Итак, рассчитывать на помощь не приходилось. Я выдернул из-под кучи дров железную кочергу и, не говоря ни слова, опоясал ею широкую спину Маруси. Он от неожиданности охнул и повернулся ко мне лицом. И тогда я опустил кочергу на его широкий и плоский, как односкатная крыша, лоб. В этот удар я вложил всю свою силу, но Маруся только пошатнулся и схватился рукой за лицо. Увидев на ладони кровь, он постоял, подумал, и молча пошел на меня. Все остальные еще находились в оцепенении, когда он нанес мне первый удар. Слава богу, я успел отклонить голову и удар пришелся в левое плечо. Сработал механизм мгновенной реакции, и тут же Маруся получил ответный удар в челюсть. Но что значили для этого гиганта мои удары кулаком? Помнится, он даже не пытался уклоняться. Он шел и шел на меня, словно паровоз, постепенно загоняя меня в угол комнаты, и глаза его при этом смотрели точно в мою переносицу.

Мои лопатки уже ощущали холод штукатурки, когда с печки спрыгнул Митя-Гвоздь. Но наперерез ему поспешили сразу трое. Отбиваясь от Маруси ногами в своем углу, я видел, как от страшного удара Мити первым лег на пол Кудряш, как от второго завертелся на одном месте, зажимая разбитый нос, Шустрый, как отлетел в сторону кто-то из воров, и как поднялся со своего места Боксер.

Все замерли. Даже Маруся, не выпуская меня из угла, повернул голову в их сторону. Когда до Мити оставалось не больше трех шагов, Боксер сделал едва заметное движение и его трость распалась на две половинки. В правой руке оказался стилет с длинным трехгранным острием, в левой — то, что служило ножнами. Казалось, участь Мити была решена. Но в тот момент, когда Боксер сделал последний шаг, ему под ноги бросился Вася Кривчик. Не ожидавший этого Георгий Анисимович растянулся на полу. Ударом ноги Митя вышиб из рук Гладкова стилет и схватил старого вора за горло.

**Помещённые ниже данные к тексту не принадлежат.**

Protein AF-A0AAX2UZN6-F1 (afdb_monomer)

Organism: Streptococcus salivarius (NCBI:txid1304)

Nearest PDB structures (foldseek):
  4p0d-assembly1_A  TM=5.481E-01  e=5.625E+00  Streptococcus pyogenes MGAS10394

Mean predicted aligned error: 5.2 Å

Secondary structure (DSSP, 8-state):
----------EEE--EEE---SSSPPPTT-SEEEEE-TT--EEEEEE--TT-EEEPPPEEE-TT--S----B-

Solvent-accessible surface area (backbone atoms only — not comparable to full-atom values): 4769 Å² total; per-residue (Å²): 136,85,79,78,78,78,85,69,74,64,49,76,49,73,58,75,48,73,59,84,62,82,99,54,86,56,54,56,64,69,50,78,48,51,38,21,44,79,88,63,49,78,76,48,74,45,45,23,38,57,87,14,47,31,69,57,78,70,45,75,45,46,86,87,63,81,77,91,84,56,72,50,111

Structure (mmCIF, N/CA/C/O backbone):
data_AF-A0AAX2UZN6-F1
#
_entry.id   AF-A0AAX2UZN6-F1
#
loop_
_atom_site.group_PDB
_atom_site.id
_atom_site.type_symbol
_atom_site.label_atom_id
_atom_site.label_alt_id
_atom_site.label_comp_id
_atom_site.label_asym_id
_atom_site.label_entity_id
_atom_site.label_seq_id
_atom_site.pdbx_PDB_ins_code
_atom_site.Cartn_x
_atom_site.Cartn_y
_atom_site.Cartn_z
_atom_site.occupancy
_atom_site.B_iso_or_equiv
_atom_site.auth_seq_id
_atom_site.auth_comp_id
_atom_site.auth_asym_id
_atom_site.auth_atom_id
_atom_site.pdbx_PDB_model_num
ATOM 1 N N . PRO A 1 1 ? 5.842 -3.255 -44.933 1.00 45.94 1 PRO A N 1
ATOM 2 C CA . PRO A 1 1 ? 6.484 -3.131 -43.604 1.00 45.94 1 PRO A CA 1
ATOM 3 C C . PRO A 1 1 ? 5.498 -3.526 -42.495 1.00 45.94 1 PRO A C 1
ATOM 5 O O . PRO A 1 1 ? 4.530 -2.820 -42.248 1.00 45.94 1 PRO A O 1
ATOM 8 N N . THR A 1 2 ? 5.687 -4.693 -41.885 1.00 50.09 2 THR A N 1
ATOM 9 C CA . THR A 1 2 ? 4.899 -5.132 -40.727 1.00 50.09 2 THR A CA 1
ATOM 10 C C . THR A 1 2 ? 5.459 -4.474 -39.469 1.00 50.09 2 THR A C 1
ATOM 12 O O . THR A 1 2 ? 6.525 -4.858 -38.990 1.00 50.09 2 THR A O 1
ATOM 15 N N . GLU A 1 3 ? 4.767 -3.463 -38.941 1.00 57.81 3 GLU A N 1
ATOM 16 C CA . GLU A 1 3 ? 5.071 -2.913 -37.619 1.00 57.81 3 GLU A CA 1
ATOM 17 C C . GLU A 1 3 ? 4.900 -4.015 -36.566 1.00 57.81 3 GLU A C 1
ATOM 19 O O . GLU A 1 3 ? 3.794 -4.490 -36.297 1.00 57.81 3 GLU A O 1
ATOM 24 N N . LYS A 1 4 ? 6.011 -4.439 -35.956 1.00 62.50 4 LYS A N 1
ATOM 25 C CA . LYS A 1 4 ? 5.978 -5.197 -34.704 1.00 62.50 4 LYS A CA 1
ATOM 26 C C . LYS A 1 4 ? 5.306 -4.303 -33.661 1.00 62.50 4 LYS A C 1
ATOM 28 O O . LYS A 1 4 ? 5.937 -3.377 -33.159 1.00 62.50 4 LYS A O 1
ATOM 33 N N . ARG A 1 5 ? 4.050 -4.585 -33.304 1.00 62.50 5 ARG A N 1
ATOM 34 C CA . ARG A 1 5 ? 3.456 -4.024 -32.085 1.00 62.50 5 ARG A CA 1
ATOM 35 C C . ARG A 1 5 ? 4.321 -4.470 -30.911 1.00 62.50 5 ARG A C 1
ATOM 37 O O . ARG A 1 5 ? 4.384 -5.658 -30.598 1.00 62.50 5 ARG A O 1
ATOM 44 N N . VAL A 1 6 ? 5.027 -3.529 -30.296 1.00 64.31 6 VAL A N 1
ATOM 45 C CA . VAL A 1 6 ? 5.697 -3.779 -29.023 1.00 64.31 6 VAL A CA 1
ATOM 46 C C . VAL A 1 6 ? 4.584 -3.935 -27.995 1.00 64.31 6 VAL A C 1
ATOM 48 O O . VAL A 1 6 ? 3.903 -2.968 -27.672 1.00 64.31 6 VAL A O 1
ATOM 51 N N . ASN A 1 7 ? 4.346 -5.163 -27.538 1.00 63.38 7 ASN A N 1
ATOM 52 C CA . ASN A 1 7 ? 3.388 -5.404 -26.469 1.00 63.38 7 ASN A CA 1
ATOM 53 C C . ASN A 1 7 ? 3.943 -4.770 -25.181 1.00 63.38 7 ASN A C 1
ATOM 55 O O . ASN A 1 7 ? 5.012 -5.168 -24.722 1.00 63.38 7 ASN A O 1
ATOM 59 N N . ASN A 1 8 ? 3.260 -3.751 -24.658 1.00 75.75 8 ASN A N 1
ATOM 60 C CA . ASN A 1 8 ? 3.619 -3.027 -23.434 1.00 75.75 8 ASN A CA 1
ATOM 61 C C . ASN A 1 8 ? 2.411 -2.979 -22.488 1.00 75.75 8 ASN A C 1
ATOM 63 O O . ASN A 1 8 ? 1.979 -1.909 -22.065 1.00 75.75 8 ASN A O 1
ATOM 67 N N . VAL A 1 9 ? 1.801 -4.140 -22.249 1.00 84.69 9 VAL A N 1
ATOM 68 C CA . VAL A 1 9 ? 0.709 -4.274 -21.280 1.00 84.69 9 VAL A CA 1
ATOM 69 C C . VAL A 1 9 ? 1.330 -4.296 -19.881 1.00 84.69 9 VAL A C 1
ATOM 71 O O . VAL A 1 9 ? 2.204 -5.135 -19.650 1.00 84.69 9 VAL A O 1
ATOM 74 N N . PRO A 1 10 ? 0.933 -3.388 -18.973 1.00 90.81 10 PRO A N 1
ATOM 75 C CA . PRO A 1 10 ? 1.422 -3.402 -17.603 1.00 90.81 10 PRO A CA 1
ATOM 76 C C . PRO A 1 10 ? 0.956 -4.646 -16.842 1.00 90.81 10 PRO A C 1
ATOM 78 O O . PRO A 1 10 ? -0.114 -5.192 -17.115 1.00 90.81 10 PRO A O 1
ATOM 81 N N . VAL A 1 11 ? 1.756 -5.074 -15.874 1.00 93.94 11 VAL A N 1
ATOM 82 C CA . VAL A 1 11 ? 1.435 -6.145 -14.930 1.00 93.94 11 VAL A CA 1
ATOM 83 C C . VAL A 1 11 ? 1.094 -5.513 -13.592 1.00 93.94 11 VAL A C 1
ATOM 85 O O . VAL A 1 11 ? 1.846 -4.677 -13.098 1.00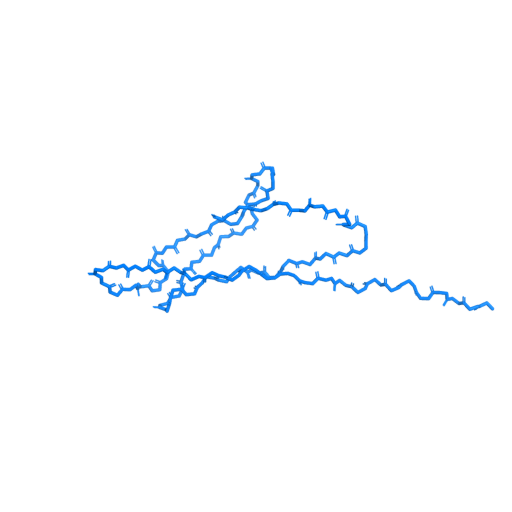 93.94 11 VAL A O 1
ATOM 88 N N . GLU A 1 12 ? -0.027 -5.919 -13.006 1.00 95.94 12 GLU A N 1
ATOM 89 C CA . GLU A 1 12 ? -0.480 -5.417 -11.711 1.00 95.94 12 GLU A CA 1
ATOM 90 C C . GLU A 1 12 ? -0.193 -6.421 -10.592 1.00 95.94 12 GLU A C 1
ATOM 92 O O . GLU A 1 12 ? -0.351 -7.632 -10.764 1.00 95.94 12 GLU A O 1
ATOM 97 N N . VAL A 1 13 ? 0.218 -5.905 -9.436 1.00 95.19 13 VAL A N 1
ATOM 98 C CA . VAL A 1 13 ? 0.445 -6.666 -8.205 1.00 95.19 13 VAL A CA 1
ATOM 99 C C . VAL A 1 13 ? -0.321 -5.993 -7.073 1.00 95.19 13 VAL A C 1
ATOM 101 O O . VAL A 1 13 ? -0.212 -4.785 -6.873 1.00 95.19 13 VAL A O 1
ATOM 104 N N . GLU A 1 14 ? -1.085 -6.776 -6.316 1.00 95.81 14 GLU A N 1
ATOM 105 C CA . GLU A 1 14 ? -1.821 -6.298 -5.145 1.00 95.81 14 GLU A CA 1
ATOM 106 C C . GLU A 1 14 ? -1.231 -6.866 -3.851 1.00 95.81 14 GLU A C 1
ATOM 108 O O . GLU A 1 14 ? -0.945 -8.063 -3.759 1.00 95.81 14 GLU A O 1
ATOM 113 N N . PHE A 1 15 ? -1.133 -6.022 -2.822 1.00 95.31 15 PHE A N 1
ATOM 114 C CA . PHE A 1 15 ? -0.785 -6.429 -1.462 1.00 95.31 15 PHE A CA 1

Говорят, что многие травоядные, если их раздразнить, становятся опаснее хищников. Митя вообще не любил драк. Сегодня он ввязался в нее исключительно из-за меня. При нем могли убить сотню-другую людей, он бы и глазом не моргнул. Но того, кого Митя считал другом, никто не имел права тронуть. Понимая, что каждую секунду может произойти несчастье, я оттолкнул зазевавшегося Марусю и поспешил к дерущимся. За жизнь Боксера я не дал бы и медного гроша, но вовсе не хотел, чтобы Митя стал убийцей. И опоздал. Пока я боролся с Марусей, Кудряш ударил Митю табуреткой по голове. Тот откинулся назад, и в ту же секунду Боксер всадил ему в живот короткий кинжал.

После мне говорили, будто одновременно с этим с улицы раздался предостерегающий крик: «Атас!». Не знаю… Я не слышал ничего, кроме топота убегающей шпаны и страшного крика Мити-Гвоздя. Дальнейшее было похоже на остановившиеся кадры кино. Кроме меня в комнате оставались умирающий Митя, все еще не пришедший в сознание Нестеренко и Вася Кривчик.

Вдвоем с ним мы попытались поднять Митю, но только причинили ему напрасные страдания. Весу в Мите было не менее ста килограммов. Пришлось оставить его лежать на полу. Разорвав рубаху, мы кое-как перевязали раненого и сели рядом. Через распахнутые настежь окна были слышны далекие милицейские свистки. Там кого-то ловили.

— Бегите! — сказал Митя.

Я отрицательно покачал головой. Обратно в преступный мир мне возвращаться не хотелось. Кроме того я не мог оставить товарища.

— Бегите! — повторил Митя. — Легавые близко.

— Пусть возьмут всех, — сказал я.

Кривчик посмотрел на меня со страхом. Митя шевельнул рукой:

— Не сейчас. После. Сам придешь. Так лучше. Я тоже хотел с повинной. Не успел. Жизнь пропала.

— Не болтай глупости, — сказал я. — Отвезут в больницу, перевяжут, как следует, жив будешь.

— Я не о том, — простонал Митя. — Жизнь пропала. Жалко. Я же слесарь. Хороший слесарь. Мастер говорил: «Золотые руки». На заводе уважали. Нет, связался с проклятым… Жизнь он мне всю покалечил. Жена отказалась, дети…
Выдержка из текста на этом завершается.